15 Years in 28 Minutes: Eni’s GPU-based HPC4 Speeds Oil Reservoir Simulations
The most powerful supercomputer in commercial use, multinational energy company Eni’s Nvidia GPU-powered HPC4, simulates 15 year’s worth of oil reservoir production in an astounding average of 28 minutes, according to an announcement from Eni.
The Milan-based company uses Stone Ridge Technology’s Echelon, a high-performance petroleum reservoir simulation software on HPC4, which has 3,200 Nvidia Tesla GPUs. The 18.6 petaflops supercomputer processed 100,000 reservoir models in about 15.5 hours, Nvidia announced in a blog this week by Paul Holzhauer, Nvidia’s director of oil and gas , a task that Nvidia said would take 10 days using legacy hardware and software. Each individual model simulated 15 years of production in an average of 28 minutes.
Last January, we reported on the debut of HPC4, which supplanted by only a few weeks the previous supercomputing record holder in industrial HPC, an Intel X86-based 9PFLOPS system used by BP in the Gulf of Mexico. Before that, Total’s “Pangea” system, introduced in 2016, held the No. 1 spot at 6.7 PFLOPS.
The energy industry has long been aligned with world-class supercomputing capabilities because of the staggering complexity and huge datasets involved in reservoir simulation, along with the high cost of operating drilling rigs and the financial losses resulting from “drilling mud.” Companies that more consistently strike energy reserves have an enormous competitive advantage. Exploration begins by creating vibrations on the surface of the earth (or the undersea surface, as the case may be) and converting the reflected sound waves into data. Large-scale numerical processing turns this data into images that are analyzed by geoscientists to determine if a reservoir prospect contains hydrocarbons and where they are located.
In a prepared announcement, Eni said its two supercomputers, HPC 3 and HPC4, have a peak performance capacity of 22.4 PFLOPS. The combination of HPC4 and Echelon “is a key and integral part of Eni’s digital strategy and transformation. This run is not only proof of computing power, but also the first practical step to provide all of Eni’s reservoir engineers access to a powerful processing tool for more accurately quantifying subsurface uncertainty and continually incorporating data into ‘live’ models on operating assets. It will further enhance Eni’s capability to accelerate the time-to-market of projects and deliver outstanding reservoir management strategies for all producing fields.”

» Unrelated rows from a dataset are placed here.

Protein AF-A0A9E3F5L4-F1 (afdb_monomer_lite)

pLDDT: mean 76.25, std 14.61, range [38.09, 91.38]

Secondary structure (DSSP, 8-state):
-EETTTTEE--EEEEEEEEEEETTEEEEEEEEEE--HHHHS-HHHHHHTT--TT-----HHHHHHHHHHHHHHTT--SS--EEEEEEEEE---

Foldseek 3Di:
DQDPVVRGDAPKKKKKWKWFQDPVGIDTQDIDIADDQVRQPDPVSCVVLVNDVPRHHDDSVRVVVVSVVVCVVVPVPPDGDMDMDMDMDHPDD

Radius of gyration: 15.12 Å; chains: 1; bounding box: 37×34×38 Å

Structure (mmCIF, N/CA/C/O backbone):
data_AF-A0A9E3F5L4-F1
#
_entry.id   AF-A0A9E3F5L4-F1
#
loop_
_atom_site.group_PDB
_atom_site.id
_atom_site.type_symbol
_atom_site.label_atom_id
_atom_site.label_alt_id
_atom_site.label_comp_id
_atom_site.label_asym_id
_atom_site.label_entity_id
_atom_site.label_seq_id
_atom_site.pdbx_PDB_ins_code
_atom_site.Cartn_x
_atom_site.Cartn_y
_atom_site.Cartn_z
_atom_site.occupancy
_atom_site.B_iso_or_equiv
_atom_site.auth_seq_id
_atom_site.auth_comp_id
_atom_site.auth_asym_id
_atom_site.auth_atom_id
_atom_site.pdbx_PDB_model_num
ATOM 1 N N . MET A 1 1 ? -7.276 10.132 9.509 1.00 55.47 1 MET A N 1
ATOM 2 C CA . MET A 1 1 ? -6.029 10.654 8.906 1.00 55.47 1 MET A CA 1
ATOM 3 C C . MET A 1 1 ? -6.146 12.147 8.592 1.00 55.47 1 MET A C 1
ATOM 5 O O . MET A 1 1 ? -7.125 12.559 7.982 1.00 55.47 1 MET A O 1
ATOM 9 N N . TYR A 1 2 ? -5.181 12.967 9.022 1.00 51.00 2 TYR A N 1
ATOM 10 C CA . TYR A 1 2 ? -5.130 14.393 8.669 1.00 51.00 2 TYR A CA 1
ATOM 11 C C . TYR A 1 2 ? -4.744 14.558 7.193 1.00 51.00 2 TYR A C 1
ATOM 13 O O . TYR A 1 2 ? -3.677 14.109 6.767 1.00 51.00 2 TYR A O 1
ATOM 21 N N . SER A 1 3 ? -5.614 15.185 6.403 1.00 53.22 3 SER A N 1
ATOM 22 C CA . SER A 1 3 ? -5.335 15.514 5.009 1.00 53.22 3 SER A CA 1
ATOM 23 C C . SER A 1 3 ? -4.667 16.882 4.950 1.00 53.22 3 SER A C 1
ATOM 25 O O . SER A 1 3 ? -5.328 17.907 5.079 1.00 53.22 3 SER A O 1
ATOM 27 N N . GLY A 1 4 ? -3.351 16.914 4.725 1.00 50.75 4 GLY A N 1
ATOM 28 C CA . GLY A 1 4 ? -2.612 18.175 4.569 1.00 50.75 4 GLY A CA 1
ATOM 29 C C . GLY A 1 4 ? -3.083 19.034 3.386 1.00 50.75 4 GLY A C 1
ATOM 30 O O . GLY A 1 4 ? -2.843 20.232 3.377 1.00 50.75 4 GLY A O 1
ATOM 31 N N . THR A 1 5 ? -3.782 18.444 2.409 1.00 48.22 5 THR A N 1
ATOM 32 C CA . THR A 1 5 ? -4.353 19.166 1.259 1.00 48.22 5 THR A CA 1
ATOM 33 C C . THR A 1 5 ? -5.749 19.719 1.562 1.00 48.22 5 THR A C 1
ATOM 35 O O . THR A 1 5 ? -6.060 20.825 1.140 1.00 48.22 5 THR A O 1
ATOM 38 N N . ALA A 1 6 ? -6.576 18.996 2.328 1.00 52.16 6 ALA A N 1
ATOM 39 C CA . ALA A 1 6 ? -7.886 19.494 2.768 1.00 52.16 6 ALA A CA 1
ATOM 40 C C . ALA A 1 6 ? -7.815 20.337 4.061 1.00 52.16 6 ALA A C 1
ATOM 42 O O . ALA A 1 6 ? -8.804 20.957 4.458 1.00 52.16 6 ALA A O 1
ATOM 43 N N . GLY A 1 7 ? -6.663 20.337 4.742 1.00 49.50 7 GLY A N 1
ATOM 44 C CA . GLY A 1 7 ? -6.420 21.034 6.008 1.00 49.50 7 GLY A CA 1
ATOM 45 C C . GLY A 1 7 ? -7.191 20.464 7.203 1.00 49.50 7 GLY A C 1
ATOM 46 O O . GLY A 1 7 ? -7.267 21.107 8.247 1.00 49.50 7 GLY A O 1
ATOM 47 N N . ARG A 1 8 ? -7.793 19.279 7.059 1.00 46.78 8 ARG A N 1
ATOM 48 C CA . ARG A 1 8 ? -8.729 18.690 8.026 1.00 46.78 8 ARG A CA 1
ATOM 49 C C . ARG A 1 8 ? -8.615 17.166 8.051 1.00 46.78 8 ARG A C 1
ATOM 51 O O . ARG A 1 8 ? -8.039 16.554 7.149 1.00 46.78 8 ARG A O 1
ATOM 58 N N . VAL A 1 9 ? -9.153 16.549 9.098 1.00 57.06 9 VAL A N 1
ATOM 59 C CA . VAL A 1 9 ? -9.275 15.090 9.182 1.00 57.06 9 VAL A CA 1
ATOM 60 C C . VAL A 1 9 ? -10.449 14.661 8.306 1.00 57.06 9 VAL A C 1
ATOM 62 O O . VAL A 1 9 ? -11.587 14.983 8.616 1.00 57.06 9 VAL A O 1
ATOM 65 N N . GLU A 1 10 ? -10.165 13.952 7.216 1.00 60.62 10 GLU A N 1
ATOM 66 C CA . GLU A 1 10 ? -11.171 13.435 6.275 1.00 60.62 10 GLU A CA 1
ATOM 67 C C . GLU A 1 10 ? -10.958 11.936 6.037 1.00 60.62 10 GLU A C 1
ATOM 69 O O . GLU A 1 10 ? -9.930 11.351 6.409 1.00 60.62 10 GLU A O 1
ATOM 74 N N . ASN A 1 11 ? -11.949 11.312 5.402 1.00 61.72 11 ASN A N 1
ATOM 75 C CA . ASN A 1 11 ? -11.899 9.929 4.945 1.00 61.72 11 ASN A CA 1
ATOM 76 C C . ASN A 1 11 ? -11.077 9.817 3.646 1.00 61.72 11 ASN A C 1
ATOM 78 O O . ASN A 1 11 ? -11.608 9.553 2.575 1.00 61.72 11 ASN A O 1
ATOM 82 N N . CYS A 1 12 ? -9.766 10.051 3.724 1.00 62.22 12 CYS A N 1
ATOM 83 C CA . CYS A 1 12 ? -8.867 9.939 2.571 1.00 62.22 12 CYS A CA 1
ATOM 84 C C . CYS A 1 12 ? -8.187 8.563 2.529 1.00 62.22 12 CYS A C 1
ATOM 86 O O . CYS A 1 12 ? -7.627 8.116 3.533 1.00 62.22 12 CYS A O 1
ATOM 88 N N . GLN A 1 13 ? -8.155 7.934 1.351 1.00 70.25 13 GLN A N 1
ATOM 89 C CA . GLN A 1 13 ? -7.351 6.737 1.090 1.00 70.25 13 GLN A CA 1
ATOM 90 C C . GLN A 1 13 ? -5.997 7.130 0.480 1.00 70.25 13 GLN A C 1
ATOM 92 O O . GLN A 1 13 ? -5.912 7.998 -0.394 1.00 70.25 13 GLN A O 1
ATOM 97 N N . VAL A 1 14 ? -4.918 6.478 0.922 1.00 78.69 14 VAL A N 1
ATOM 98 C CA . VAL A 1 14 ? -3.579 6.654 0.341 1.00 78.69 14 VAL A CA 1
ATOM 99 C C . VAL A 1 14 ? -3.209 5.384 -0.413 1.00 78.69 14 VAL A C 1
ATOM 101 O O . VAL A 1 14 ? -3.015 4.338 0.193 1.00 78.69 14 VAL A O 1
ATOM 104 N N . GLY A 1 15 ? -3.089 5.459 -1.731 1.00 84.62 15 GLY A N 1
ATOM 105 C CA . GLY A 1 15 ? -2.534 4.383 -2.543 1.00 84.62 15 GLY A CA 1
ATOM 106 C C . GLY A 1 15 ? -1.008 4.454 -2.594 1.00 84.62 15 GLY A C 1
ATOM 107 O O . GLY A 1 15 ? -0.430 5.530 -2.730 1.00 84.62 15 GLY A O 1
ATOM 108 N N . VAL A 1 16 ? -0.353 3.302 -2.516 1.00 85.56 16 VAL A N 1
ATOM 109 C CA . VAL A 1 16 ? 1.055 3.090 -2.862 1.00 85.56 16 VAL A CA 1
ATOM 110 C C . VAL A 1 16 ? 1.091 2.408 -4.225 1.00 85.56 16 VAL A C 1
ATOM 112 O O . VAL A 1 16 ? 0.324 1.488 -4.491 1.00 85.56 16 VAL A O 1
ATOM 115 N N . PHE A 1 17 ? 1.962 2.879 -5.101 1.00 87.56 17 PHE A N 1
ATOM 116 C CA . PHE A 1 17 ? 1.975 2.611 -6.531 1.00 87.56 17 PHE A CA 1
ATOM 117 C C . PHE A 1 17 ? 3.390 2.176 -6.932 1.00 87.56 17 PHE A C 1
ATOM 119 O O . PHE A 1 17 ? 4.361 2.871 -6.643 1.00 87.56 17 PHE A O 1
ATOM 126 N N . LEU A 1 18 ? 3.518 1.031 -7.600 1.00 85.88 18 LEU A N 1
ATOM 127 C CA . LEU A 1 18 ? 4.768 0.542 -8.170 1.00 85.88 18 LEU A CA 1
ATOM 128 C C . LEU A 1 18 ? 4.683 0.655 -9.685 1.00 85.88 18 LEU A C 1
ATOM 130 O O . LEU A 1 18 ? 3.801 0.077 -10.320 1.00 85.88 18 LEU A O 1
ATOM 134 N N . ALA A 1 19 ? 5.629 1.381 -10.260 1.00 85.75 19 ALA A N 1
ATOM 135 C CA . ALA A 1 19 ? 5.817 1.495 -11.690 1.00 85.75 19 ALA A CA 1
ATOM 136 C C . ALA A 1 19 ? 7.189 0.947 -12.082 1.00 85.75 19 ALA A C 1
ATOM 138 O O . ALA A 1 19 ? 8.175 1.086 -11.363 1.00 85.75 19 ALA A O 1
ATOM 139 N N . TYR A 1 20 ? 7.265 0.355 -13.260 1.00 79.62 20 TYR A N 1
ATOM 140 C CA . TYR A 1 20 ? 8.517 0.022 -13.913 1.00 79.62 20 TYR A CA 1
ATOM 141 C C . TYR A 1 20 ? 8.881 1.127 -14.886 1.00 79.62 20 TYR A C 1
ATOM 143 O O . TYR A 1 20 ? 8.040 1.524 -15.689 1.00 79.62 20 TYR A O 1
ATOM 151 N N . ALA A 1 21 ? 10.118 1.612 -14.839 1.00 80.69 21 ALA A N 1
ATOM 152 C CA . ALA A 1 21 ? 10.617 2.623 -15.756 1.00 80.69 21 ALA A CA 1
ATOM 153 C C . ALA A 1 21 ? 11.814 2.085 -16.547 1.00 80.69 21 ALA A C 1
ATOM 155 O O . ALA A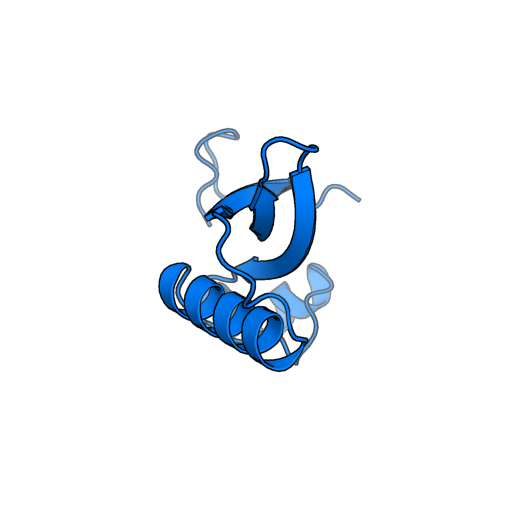 1 21 ? 12.764 1.520 -16.003 1.00 80.69 21 ALA A O 1
ATOM 156 N N . SER A 1 22 ? 11.777 2.284 -17.861 1.00 80.38 22 SER A N 1
ATOM 157 C CA . SER A 1 22 ? 12.864 1.946 -18.772 1.00 80.38 22 SER A CA 1
ATOM 158 C C . SER A 1 22 ? 13.040 3.037 -19.823 1.00 80.38 22 SER A C 1
ATOM 160 O O . SER A 1 22 ? 12.153 3.863 -20.025 1.00 80.38 22 SER A O 1
ATOM 162 N N . ALA A 1 23 ? 14.146 2.993 -20.567 1.00 80.75 23 ALA A N 1
ATOM 163 C CA . ALA A 1 23 ? 14.352 3.881 -21.713 1.00 80.75 23 ALA A CA 1
ATOM 164 C C . ALA A 1 23 ? 13.247 3.759 -22.787 1.00 80.75 23 ALA A C 1
ATOM 166 O O . ALA A 1 23 ? 13.062 4.671 -23.582 1.00 80.75 23 ALA A O 1
ATOM 167 N N . LYS A 1 24 ? 12.499 2.646 -22.804 1.00 80.94 24 LYS A N 1
ATOM 168 C CA . LYS A 1 24 ? 11.384 2.401 -23.733 1.00 80.94 24 LYS A CA 1
ATOM 169 C C . LYS A 1 24 ? 10.031 2.902 -23.206 1.00 80.94 24 LYS A C 1
ATOM 171 O O . LYS A 1 24 ? 9.025 2.724 -23.881 1.00 80.94 24 LYS A O 1
ATOM 176 N N . GLY A 1 25 ? 10.000 3.488 -22.009 1.00 80.56 25 GLY A N 1
ATOM 177 C CA . GLY A 1 25 ? 8.790 3.981 -21.355 1.00 80.56 25 GLY A CA 1
ATOM 178 C C . GLY A 1 25 ? 8.598 3.421 -19.948 1.00 80.56 25 GLY A C 1
ATOM 179 O O . GLY A 1 25 ? 9.417 2.643 -19.442 1.00 80.56 25 GLY A O 1
ATOM 180 N N . SER A 1 26 ? 7.497 3.830 -19.321 1.00 82.62 26 SER A N 1
ATOM 181 C CA . SER A 1 26 ? 7.074 3.386 -17.997 1.00 82.62 26 SER A CA 1
ATOM 182 C C . SER A 1 26 ? 5.750 2.627 -18.055 1.00 82.62 26 SER A C 1
ATOM 184 O O . SER A 1 26 ? 4.871 2.953 -18.847 1.00 82.62 26 SER A O 1
ATOM 186 N N . THR A 1 27 ? 5.600 1.617 -17.200 1.00 83.56 27 THR A N 1
ATOM 187 C CA . THR A 1 27 ? 4.338 0.890 -17.023 1.00 83.56 27 THR A CA 1
ATOM 188 C C . THR A 1 27 ? 3.997 0.758 -15.553 1.00 83.56 27 THR A C 1
ATOM 190 O O . THR A 1 27 ? 4.876 0.619 -14.702 1.00 83.56 27 THR A O 1
ATOM 193 N N . PHE A 1 28 ? 2.704 0.782 -15.261 1.00 86.56 28 PHE A N 1
ATOM 194 C CA . PHE A 1 28 ? 2.195 0.449 -13.946 1.00 86.56 28 PHE A CA 1
ATOM 195 C C . PHE A 1 28 ? 2.347 -1.053 -13.687 1.00 86.56 28 PHE A C 1
ATOM 197 O O . PHE A 1 28 ? 2.047 -1.846 -14.578 1.00 86.56 28 PHE A O 1
ATOM 204 N N . LEU A 1 29 ? 2.830 -1.438 -12.505 1.00 85.50 29 LEU A N 1
ATOM 205 C CA . LEU A 1 29 ? 3.010 -2.844 -12.136 1.00 85.50 29 LEU A CA 1
ATOM 206 C C . LEU A 1 29 ? 2.062 -3.284 -11.028 1.00 85.50 29 LEU A C 1
ATOM 208 O O . LEU A 1 29 ? 1.476 -4.355 -11.128 1.00 85.50 29 LEU A O 1
ATOM 212 N N . ASP A 1 30 ? 1.936 -2.497 -9.961 1.00 88.12 30 ASP A N 1
ATOM 213 C CA . ASP A 1 30 ? 1.205 -2.935 -8.771 1.00 88.12 30 ASP A CA 1
ATOM 214 C C . ASP A 1 30 ? 0.721 -1.747 -7.934 1.00 88.12 30 ASP A C 1
ATOM 216 O O . ASP A 1 30 ? 1.342 -0.684 -7.944 1.00 88.12 30 ASP A O 1
ATOM 220 N N . ARG A 1 31 ? -0.361 -1.929 -7.173 1.00 89.69 31 ARG A N 1
ATOM 221 C CA . ARG A 1 31 ? -0.904 -0.949 -6.222 1.00 89.69 31 ARG A CA 1
ATOM 222 C C . ARG A 1 31 ? -1.249 -1.598 -4.885 1.00 89.69 31 ARG A C 1
ATOM 224 O O . ARG A 1 31 ? -1.757 -2.712 -4.841 1.00 89.69 31 ARG A O 1
ATOM 231 N N . ALA A 1 32 ? -1.082 -0.854 -3.802 1.00 89.38 32 ALA A N 1
ATOM 232 C CA . ALA A 1 32 ? -1.527 -1.241 -2.469 1.00 89.38 32 ALA A CA 1
ATOM 233 C C . ALA A 1 32 ? -2.245 -0.075 -1.782 1.00 89.38 32 ALA A C 1
ATOM 235 O O . ALA A 1 32 ? -1.897 1.083 -1.998 1.00 89.38 32 ALA A O 1
ATOM 236 N N . LEU A 1 33 ? -3.246 -0.364 -0.951 1.00 88.69 33 LEU A N 1
ATOM 237 C CA . LEU A 1 33 ? -3.889 0.645 -0.108 1.00 88.69 33 LEU A CA 1
ATOM 238 C C . LEU A 1 33 ? -3.109 0.755 1.207 1.00 88.69 33 LEU A C 1
ATOM 240 O O . LEU A 1 33 ? -2.991 -0.224 1.937 1.00 88.69 33 LEU A O 1
ATOM 244 N N . TYR A 1 34 ? -2.589 1.940 1.512 1.00 86.38 34 TYR A N 1
ATOM 245 C CA . TYR A 1 34 ? -2.091 2.266 2.841 1.00 86.38 34 TYR A CA 1
ATOM 246 C C . TYR A 1 34 ? -3.259 2.698 3.725 1.00 86.38 34 TYR A C 1
ATOM 248 O O . TYR A 1 34 ? -3.974 3.657 3.419 1.00 86.38 34 TYR A O 1
ATOM 256 N N . LEU A 1 35 ? -3.407 1.995 4.843 1.00 87.44 35 LEU A N 1
ATOM 257 C CA . LEU A 1 35 ? -4.406 2.260 5.862 1.00 87.44 35 LEU A CA 1
ATOM 258 C C . LEU A 1 35 ? -3.689 2.465 7.204 1.00 87.44 35 LEU A C 1
ATOM 260 O O . LEU A 1 35 ? -2.960 1.566 7.622 1.00 87.44 35 LEU A O 1
ATOM 264 N N . PRO A 1 36 ? -3.845 3.616 7.884 1.00 84.62 36 PRO A N 1
ATOM 265 C CA . PRO A 1 36 ? -3.297 3.819 9.225 1.00 84.62 36 PRO A CA 1
ATOM 266 C C . PRO A 1 36 ? -3.839 2.794 10.227 1.00 84.62 36 PRO A C 1
ATOM 268 O O . PRO A 1 36 ? -4.952 2.298 10.066 1.00 84.62 36 PRO A O 1
ATOM 271 N N . LYS A 1 37 ? -3.087 2.516 11.298 1.00 85.88 37 LYS A N 1
ATOM 272 C CA . LYS A 1 37 ? -3.457 1.497 12.296 1.00 85.88 37 LYS A CA 1
ATOM 273 C C . LYS A 1 37 ? -4.830 1.758 12.927 1.00 85.88 37 LYS A C 1
ATOM 275 O O . LYS A 1 37 ? -5.663 0.863 12.945 1.00 85.88 37 LYS A O 1
ATOM 280 N N . GLU A 1 38 ? -5.088 3.010 13.307 1.00 84.75 38 GLU A N 1
ATOM 281 C CA . GLU A 1 38 ? -6.388 3.483 13.818 1.00 84.75 38 GLU A CA 1
ATOM 282 C C . GLU A 1 38 ? -7.570 3.141 12.898 1.00 84.75 38 GLU A C 1
ATOM 284 O O . GLU A 1 38 ? -8.661 2.861 13.370 1.00 84.75 38 GLU A O 1
ATOM 289 N N . TRP A 1 39 ? -7.358 3.142 11.581 1.00 86.38 39 TRP A N 1
ATOM 290 C CA . TRP A 1 39 ? -8.384 2.785 10.607 1.00 86.38 39 TRP A CA 1
ATOM 291 C C . TRP A 1 39 ? -8.473 1.282 10.391 1.00 86.38 39 TRP A C 1
ATOM 293 O O . TRP A 1 39 ? -9.560 0.764 10.185 1.00 86.38 39 TRP A O 1
ATOM 303 N N . ALA A 1 40 ? -7.342 0.576 10.401 1.00 85.50 40 ALA A N 1
ATOM 304 C CA . ALA A 1 40 ? -7.330 -0.876 10.255 1.00 85.50 40 ALA A CA 1
ATOM 305 C C . ALA A 1 40 ? -8.098 -1.572 11.394 1.00 85.50 40 ALA A C 1
ATOM 307 O O . ALA A 1 40 ? -8.725 -2.607 11.158 1.00 85.50 40 ALA A O 1
ATOM 308 N N . GLU A 1 41 ? -8.079 -0.978 12.589 1.00 87.00 41 GLU A N 1
ATOM 309 C CA . GLU A 1 41 ? -8.742 -1.474 13.801 1.00 87.00 41 GLU A CA 1
ATOM 310 C C . GLU A 1 41 ? -10.210 -1.016 13.938 1.00 87.00 41 GLU A C 1
ATOM 312 O O . GLU A 1 41 ? -10.965 -1.612 14.703 1.00 87.00 41 GLU A O 1
ATOM 317 N N . ASP A 1 42 ? -10.651 -0.021 13.161 1.00 88.38 42 ASP A N 1
ATOM 318 C CA . ASP A 1 42 ? -12.020 0.510 13.177 1.00 88.38 42 ASP A CA 1
ATOM 319 C C . ASP A 1 42 ? -12.892 -0.157 12.094 1.00 88.38 42 ASP A C 1
ATOM 321 O O . ASP A 1 42 ? -12.905 0.237 10.924 1.00 88.38 42 ASP A O 1
ATOM 325 N N . GLN A 1 43 ? -13.617 -1.212 12.476 1.00 86.06 43 GLN A N 1
ATOM 326 C CA . GLN A 1 43 ? -14.437 -1.997 11.544 1.00 86.06 43 GLN A CA 1
ATOM 327 C C . GLN A 1 43 ? -15.600 -1.205 10.937 1.00 86.06 43 GLN A C 1
ATOM 329 O O . GLN A 1 43 ? -15.920 -1.393 9.761 1.00 86.06 43 GLN A O 1
ATOM 334 N N . GLU A 1 44 ? -16.235 -0.331 11.719 1.00 86.31 44 GLU A N 1
ATOM 335 C CA . GLU A 1 44 ? -17.381 0.454 11.261 1.00 86.31 44 GLU A CA 1
ATOM 336 C C . GLU A 1 44 ? -16.937 1.429 10.173 1.00 86.31 44 GLU A C 1
ATOM 338 O O . GLU A 1 44 ? -17.470 1.414 9.060 1.00 86.31 44 GLU A O 1
ATOM 343 N N . ARG A 1 45 ? -15.856 2.162 10.439 1.00 83.50 45 ARG A N 1
ATOM 344 C CA . ARG A 1 45 ? -15.273 3.100 9.485 1.00 83.50 45 ARG A CA 1
ATOM 345 C C . ARG A 1 45 ? -14.740 2.419 8.229 1.00 83.50 45 ARG A C 1
ATOM 347 O O . ARG A 1 45 ? -14.873 2.960 7.131 1.00 83.50 45 ARG A O 1
ATOM 354 N N . ARG A 1 46 ? -14.148 1.224 8.354 1.00 85.25 46 ARG A N 1
ATOM 355 C CA . ARG A 1 46 ? -13.714 0.420 7.196 1.00 85.25 46 ARG A CA 1
ATOM 356 C C . ARG A 1 46 ? -14.885 0.034 6.310 1.00 85.25 46 ARG A C 1
ATOM 358 O O . ARG A 1 46 ? -14.770 0.148 5.091 1.00 85.25 46 ARG A O 1
ATOM 365 N N . ARG A 1 47 ? -15.996 -0.395 6.913 1.00 84.19 47 ARG A N 1
ATOM 366 C CA . ARG A 1 47 ? -17.210 -0.774 6.187 1.00 84.19 47 ARG A CA 1
ATOM 367 C C . ARG A 1 47 ? -17.810 0.425 5.459 1.00 84.19 47 ARG A C 1
ATOM 369 O O . ARG A 1 47 ? -18.105 0.3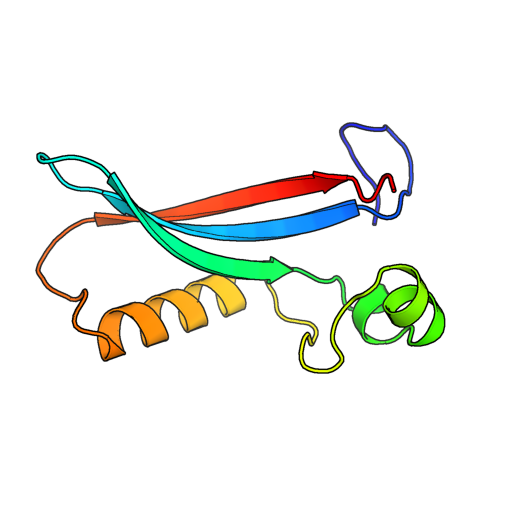11 4.275 1.00 84.19 47 ARG A O 1
ATOM 376 N N . GLU A 1 48 ? -17.933 1.567 6.132 1.00 83.44 48 GLU A N 1
ATOM 377 C CA . GLU A 1 48 ? -18.431 2.809 5.524 1.00 83.44 48 GLU A CA 1
ATOM 378 C C . GLU A 1 48 ? -17.563 3.278 4.351 1.00 83.44 48 GLU A C 1
ATOM 380 O O . GLU A 1 48 ? -18.079 3.696 3.320 1.00 83.44 48 GLU A O 1
ATOM 385 N N . ALA A 1 49 ? -16.240 3.159 4.478 1.00 79.56 49 ALA A N 1
ATOM 386 C CA . ALA A 1 49 ? -15.288 3.532 3.435 1.00 79.56 49 ALA A CA 1
ATOM 387 C C . ALA A 1 49 ? -15.081 2.453 2.351 1.00 79.56 49 ALA A C 1
ATOM 389 O O . ALA A 1 49 ? -14.225 2.627 1.478 1.00 79.56 49 ALA A O 1
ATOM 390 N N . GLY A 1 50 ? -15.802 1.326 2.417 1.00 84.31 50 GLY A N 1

Stone Ridge’s Echelon application models how hydrocarbons and water flow under the ground in the presence of wells and enable geoscientists to evaluate virtual production strategies and “what-if” scenarios on supercomputers before committing to new drilling projects in the real world.
According to Stone Ridge, the accelerated throughput of GPUs delivers a major advantage.
“Stone Ridge was an early adopter of NVIDIA GPUs for high-performance computing and we built Echelon from the ground up to exploit the technology,” said Vincent Natoli, founder and president of Stone Ridge. “We see the benefit of that choice now as Echelon has become faster and more capable with each generation of NVIDIA product. We significantly outpace our CPU-based competitors in both performance and scalability and each year the gap has become more pronounced.”